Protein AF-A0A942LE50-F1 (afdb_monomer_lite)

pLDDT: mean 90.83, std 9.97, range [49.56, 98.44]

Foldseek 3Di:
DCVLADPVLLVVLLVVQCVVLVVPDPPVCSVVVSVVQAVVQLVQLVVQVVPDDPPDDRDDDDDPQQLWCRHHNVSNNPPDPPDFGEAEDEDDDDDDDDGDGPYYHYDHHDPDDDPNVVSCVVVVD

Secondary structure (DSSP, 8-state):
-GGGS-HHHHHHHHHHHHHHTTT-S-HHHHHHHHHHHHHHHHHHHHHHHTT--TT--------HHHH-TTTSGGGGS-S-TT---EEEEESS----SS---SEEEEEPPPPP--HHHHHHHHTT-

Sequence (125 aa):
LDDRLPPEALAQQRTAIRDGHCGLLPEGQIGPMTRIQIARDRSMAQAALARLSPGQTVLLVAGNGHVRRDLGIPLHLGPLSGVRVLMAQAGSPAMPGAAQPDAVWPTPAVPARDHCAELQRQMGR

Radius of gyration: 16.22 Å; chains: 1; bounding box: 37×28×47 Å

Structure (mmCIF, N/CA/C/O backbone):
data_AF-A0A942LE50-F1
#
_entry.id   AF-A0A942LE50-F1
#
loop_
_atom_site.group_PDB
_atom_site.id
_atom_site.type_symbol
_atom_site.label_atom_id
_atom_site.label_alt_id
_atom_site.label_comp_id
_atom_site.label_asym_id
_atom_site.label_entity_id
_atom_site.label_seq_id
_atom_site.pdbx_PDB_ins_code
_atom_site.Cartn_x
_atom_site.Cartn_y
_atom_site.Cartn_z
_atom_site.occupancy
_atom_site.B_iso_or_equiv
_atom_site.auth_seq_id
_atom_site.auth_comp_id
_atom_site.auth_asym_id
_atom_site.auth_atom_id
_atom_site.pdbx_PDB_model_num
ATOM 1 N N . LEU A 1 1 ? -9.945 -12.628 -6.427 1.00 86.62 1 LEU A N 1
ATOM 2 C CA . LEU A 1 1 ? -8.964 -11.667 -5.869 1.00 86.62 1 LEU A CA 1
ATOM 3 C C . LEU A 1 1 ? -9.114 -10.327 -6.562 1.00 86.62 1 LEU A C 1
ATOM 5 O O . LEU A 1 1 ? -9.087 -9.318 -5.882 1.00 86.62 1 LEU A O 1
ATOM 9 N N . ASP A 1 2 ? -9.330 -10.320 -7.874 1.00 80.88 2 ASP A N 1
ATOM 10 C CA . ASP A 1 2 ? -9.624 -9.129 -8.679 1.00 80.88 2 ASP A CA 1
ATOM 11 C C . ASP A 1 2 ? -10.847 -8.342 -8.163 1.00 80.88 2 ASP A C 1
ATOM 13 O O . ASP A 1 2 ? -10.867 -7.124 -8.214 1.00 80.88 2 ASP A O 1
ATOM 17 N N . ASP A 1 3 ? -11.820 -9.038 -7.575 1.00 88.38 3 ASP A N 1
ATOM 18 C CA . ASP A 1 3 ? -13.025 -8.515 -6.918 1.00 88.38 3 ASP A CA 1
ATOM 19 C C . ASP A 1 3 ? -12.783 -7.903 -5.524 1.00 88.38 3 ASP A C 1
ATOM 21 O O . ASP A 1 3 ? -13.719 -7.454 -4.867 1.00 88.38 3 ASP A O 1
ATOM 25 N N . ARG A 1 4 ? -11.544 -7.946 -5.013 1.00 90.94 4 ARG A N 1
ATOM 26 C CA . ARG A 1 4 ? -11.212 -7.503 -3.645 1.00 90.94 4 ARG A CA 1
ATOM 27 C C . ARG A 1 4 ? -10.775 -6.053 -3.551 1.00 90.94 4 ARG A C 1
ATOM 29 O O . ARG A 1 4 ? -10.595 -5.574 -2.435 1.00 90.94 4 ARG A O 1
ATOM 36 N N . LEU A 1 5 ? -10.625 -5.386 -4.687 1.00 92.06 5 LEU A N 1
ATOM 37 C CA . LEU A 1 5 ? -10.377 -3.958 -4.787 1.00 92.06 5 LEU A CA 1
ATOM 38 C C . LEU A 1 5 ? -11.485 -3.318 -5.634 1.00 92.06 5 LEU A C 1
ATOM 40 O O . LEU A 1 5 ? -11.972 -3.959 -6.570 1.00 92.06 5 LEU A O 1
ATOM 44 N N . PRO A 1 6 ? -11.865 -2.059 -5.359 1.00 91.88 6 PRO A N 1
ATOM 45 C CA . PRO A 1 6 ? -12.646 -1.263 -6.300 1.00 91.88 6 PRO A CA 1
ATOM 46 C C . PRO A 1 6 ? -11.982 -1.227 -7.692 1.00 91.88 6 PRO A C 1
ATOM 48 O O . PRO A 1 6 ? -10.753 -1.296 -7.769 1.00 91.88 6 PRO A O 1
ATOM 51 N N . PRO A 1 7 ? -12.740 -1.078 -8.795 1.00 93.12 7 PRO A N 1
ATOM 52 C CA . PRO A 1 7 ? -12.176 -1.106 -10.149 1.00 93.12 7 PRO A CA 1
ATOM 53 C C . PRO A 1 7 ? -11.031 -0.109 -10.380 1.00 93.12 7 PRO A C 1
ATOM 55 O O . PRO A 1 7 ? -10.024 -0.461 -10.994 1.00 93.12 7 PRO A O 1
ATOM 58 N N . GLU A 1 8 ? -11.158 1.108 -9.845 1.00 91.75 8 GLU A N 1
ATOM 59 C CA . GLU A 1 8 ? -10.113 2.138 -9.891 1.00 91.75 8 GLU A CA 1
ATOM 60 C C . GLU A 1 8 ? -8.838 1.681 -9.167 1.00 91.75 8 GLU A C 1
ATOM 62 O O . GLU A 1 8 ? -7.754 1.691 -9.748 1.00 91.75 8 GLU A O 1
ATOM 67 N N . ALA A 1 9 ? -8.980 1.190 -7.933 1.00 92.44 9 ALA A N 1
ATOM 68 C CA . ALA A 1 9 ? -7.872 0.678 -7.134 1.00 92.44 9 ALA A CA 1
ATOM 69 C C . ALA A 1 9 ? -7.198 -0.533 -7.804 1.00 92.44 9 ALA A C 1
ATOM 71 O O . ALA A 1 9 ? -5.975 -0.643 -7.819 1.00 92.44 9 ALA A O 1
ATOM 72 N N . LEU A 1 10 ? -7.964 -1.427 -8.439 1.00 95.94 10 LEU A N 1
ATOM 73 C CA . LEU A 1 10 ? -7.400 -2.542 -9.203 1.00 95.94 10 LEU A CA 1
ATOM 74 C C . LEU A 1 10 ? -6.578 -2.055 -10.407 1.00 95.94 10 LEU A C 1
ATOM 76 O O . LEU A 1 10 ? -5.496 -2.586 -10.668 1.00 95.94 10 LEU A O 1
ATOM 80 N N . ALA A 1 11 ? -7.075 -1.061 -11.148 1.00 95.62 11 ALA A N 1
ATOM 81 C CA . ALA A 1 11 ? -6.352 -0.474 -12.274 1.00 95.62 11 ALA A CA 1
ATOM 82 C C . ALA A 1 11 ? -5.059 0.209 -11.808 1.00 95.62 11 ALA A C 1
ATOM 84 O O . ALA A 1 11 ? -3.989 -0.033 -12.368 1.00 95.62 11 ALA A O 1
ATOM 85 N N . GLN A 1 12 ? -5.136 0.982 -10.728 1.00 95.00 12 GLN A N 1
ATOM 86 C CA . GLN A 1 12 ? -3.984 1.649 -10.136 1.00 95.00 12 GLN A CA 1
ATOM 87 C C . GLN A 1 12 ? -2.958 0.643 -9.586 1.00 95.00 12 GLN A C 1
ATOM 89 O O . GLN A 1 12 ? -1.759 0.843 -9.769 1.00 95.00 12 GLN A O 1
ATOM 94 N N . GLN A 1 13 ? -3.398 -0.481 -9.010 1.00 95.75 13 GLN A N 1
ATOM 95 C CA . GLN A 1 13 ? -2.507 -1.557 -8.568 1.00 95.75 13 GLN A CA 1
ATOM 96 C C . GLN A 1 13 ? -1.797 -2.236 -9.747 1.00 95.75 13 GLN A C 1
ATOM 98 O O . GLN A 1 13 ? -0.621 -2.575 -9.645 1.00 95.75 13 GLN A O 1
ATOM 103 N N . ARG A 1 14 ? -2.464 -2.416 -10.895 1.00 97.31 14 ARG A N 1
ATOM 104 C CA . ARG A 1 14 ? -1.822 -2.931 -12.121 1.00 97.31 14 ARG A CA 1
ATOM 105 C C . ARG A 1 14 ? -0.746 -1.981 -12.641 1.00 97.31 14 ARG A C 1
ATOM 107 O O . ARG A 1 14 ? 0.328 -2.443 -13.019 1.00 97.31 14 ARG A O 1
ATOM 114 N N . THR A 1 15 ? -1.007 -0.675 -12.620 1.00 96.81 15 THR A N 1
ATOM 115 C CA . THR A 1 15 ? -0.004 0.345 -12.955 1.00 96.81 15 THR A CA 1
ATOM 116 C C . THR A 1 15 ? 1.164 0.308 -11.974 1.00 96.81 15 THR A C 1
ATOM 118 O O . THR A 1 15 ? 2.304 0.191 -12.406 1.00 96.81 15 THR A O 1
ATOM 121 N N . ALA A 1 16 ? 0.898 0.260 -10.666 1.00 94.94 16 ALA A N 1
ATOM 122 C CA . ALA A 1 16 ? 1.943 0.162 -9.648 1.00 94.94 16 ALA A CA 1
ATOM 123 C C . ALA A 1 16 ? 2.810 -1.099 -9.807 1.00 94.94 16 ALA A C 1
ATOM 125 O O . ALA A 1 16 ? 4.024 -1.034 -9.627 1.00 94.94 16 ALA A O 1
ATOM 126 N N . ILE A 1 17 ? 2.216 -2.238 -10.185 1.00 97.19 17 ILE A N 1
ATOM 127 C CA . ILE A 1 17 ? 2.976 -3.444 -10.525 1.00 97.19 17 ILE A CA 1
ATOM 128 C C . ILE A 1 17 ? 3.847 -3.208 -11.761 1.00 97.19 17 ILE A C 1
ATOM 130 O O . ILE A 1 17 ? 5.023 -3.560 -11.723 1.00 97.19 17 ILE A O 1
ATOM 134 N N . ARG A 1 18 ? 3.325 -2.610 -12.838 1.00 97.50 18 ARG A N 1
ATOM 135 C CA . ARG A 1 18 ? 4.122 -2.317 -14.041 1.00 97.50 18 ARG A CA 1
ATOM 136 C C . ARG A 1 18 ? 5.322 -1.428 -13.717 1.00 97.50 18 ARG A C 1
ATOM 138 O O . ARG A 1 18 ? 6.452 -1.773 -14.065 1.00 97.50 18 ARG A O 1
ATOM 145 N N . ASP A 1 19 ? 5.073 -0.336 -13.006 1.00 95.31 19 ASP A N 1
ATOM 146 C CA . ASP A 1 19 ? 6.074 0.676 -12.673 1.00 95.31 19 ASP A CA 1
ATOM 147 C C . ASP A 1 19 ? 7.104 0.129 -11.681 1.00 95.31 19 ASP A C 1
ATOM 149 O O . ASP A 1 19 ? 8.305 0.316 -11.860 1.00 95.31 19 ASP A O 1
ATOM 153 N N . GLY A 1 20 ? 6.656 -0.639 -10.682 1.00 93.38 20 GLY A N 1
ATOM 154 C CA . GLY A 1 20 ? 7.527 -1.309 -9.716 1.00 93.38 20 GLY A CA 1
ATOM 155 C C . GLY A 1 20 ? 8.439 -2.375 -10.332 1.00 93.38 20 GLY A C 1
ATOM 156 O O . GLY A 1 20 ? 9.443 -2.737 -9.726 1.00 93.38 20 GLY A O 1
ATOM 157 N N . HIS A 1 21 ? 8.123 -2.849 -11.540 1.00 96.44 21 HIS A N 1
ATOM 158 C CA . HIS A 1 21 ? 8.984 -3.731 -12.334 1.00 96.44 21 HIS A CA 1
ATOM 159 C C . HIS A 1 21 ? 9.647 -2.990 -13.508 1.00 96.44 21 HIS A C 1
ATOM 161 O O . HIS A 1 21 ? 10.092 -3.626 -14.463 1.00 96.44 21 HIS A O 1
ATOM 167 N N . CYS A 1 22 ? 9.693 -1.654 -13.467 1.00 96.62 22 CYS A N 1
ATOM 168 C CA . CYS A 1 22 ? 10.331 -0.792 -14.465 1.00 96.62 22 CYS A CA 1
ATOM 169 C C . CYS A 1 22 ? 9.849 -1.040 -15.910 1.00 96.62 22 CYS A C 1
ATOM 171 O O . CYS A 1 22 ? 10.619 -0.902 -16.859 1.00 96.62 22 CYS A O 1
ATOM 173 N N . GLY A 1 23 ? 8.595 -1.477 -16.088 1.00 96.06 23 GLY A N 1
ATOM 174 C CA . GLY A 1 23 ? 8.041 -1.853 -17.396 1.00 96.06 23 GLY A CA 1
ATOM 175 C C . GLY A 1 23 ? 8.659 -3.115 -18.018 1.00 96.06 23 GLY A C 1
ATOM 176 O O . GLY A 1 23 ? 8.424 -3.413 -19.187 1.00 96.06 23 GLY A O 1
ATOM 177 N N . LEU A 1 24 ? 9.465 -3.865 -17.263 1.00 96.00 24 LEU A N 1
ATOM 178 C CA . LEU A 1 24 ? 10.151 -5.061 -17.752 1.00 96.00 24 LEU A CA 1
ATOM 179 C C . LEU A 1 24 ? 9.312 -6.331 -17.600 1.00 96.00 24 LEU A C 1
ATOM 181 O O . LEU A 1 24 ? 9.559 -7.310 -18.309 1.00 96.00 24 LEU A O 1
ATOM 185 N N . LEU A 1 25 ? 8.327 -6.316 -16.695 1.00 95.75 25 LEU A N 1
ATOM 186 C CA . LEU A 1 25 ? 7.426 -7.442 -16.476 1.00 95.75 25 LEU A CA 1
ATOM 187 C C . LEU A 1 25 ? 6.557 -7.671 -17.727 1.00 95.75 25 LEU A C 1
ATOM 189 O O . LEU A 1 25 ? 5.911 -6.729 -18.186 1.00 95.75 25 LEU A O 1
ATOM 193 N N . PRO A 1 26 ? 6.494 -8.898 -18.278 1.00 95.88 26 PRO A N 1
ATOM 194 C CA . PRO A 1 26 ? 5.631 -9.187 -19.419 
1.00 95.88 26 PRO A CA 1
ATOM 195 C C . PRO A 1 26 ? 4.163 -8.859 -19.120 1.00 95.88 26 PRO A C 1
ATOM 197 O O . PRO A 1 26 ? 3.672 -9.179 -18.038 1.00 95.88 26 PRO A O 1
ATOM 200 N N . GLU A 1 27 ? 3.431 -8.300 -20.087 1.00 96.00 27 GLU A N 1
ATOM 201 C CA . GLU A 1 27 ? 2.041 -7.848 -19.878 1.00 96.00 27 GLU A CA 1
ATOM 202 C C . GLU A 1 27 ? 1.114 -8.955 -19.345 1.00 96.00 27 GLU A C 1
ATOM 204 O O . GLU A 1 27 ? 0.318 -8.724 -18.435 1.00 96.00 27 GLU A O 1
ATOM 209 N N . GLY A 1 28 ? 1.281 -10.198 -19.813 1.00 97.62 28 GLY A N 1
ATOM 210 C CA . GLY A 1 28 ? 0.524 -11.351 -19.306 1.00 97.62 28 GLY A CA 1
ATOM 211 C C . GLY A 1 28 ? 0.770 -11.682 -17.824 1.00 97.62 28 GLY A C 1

________________

*WORK INSTRUCTION*. Above are the entries. Quote exactly the lines from the one bearing "ATOM 96 C C" through the one bearing "ATOM 121 N N".

*SOLVED EXERCISE*.
ATOM 96 C C . GLN A 1 13 ? -1.797 -2.236 -9.747 1.00 95.75 13 GLN A C 1
ATOM 98 O O . GLN A 1 13 ? -0.621 -2.575 -9.645 1.00 95.75 13 GLN A O 1
ATOM 103 N N . ARG A 1 14 ? -2.464 -2.416 -10.895 1.00 97.31 14 ARG A N 1
ATOM 104 C CA . ARG A 1 14 ? -1.822 -2.931 -12.121 1.00 97.31 14 ARG A CA 1
ATOM 105 C C . ARG A 1 14 ? -0.746 -1.981 -12.641 1.00 97.31 14 ARG A C 1
ATOM 107 O O . ARG A 1 14 ? 0.328 -2.443 -13.019 1.00 97.31 14 ARG A O 1
ATOM 114 N N . THR A 1 15 ? -1.007 -0.675 -12.620 1.00 96.81 15 THR A N 1
ATOM 115 C CA . THR A 1 15 ? -0.004 0.345 -12.955 1.00 96.81 15 THR A CA 1
ATOM 116 C C . THR A 1 15 ? 1.164 0.308 -11.974 1.00 96.81 15 THR A C 1
ATOM 118 O O . THR A 1 15 ? 2.304 0.191 -12.406 1.00 96.81 15 THR A O 1
ATOM 121 N N . ALA A 1 16 ? 0.898 0.260 -10.666 1.00 94.94 16 ALA A N 1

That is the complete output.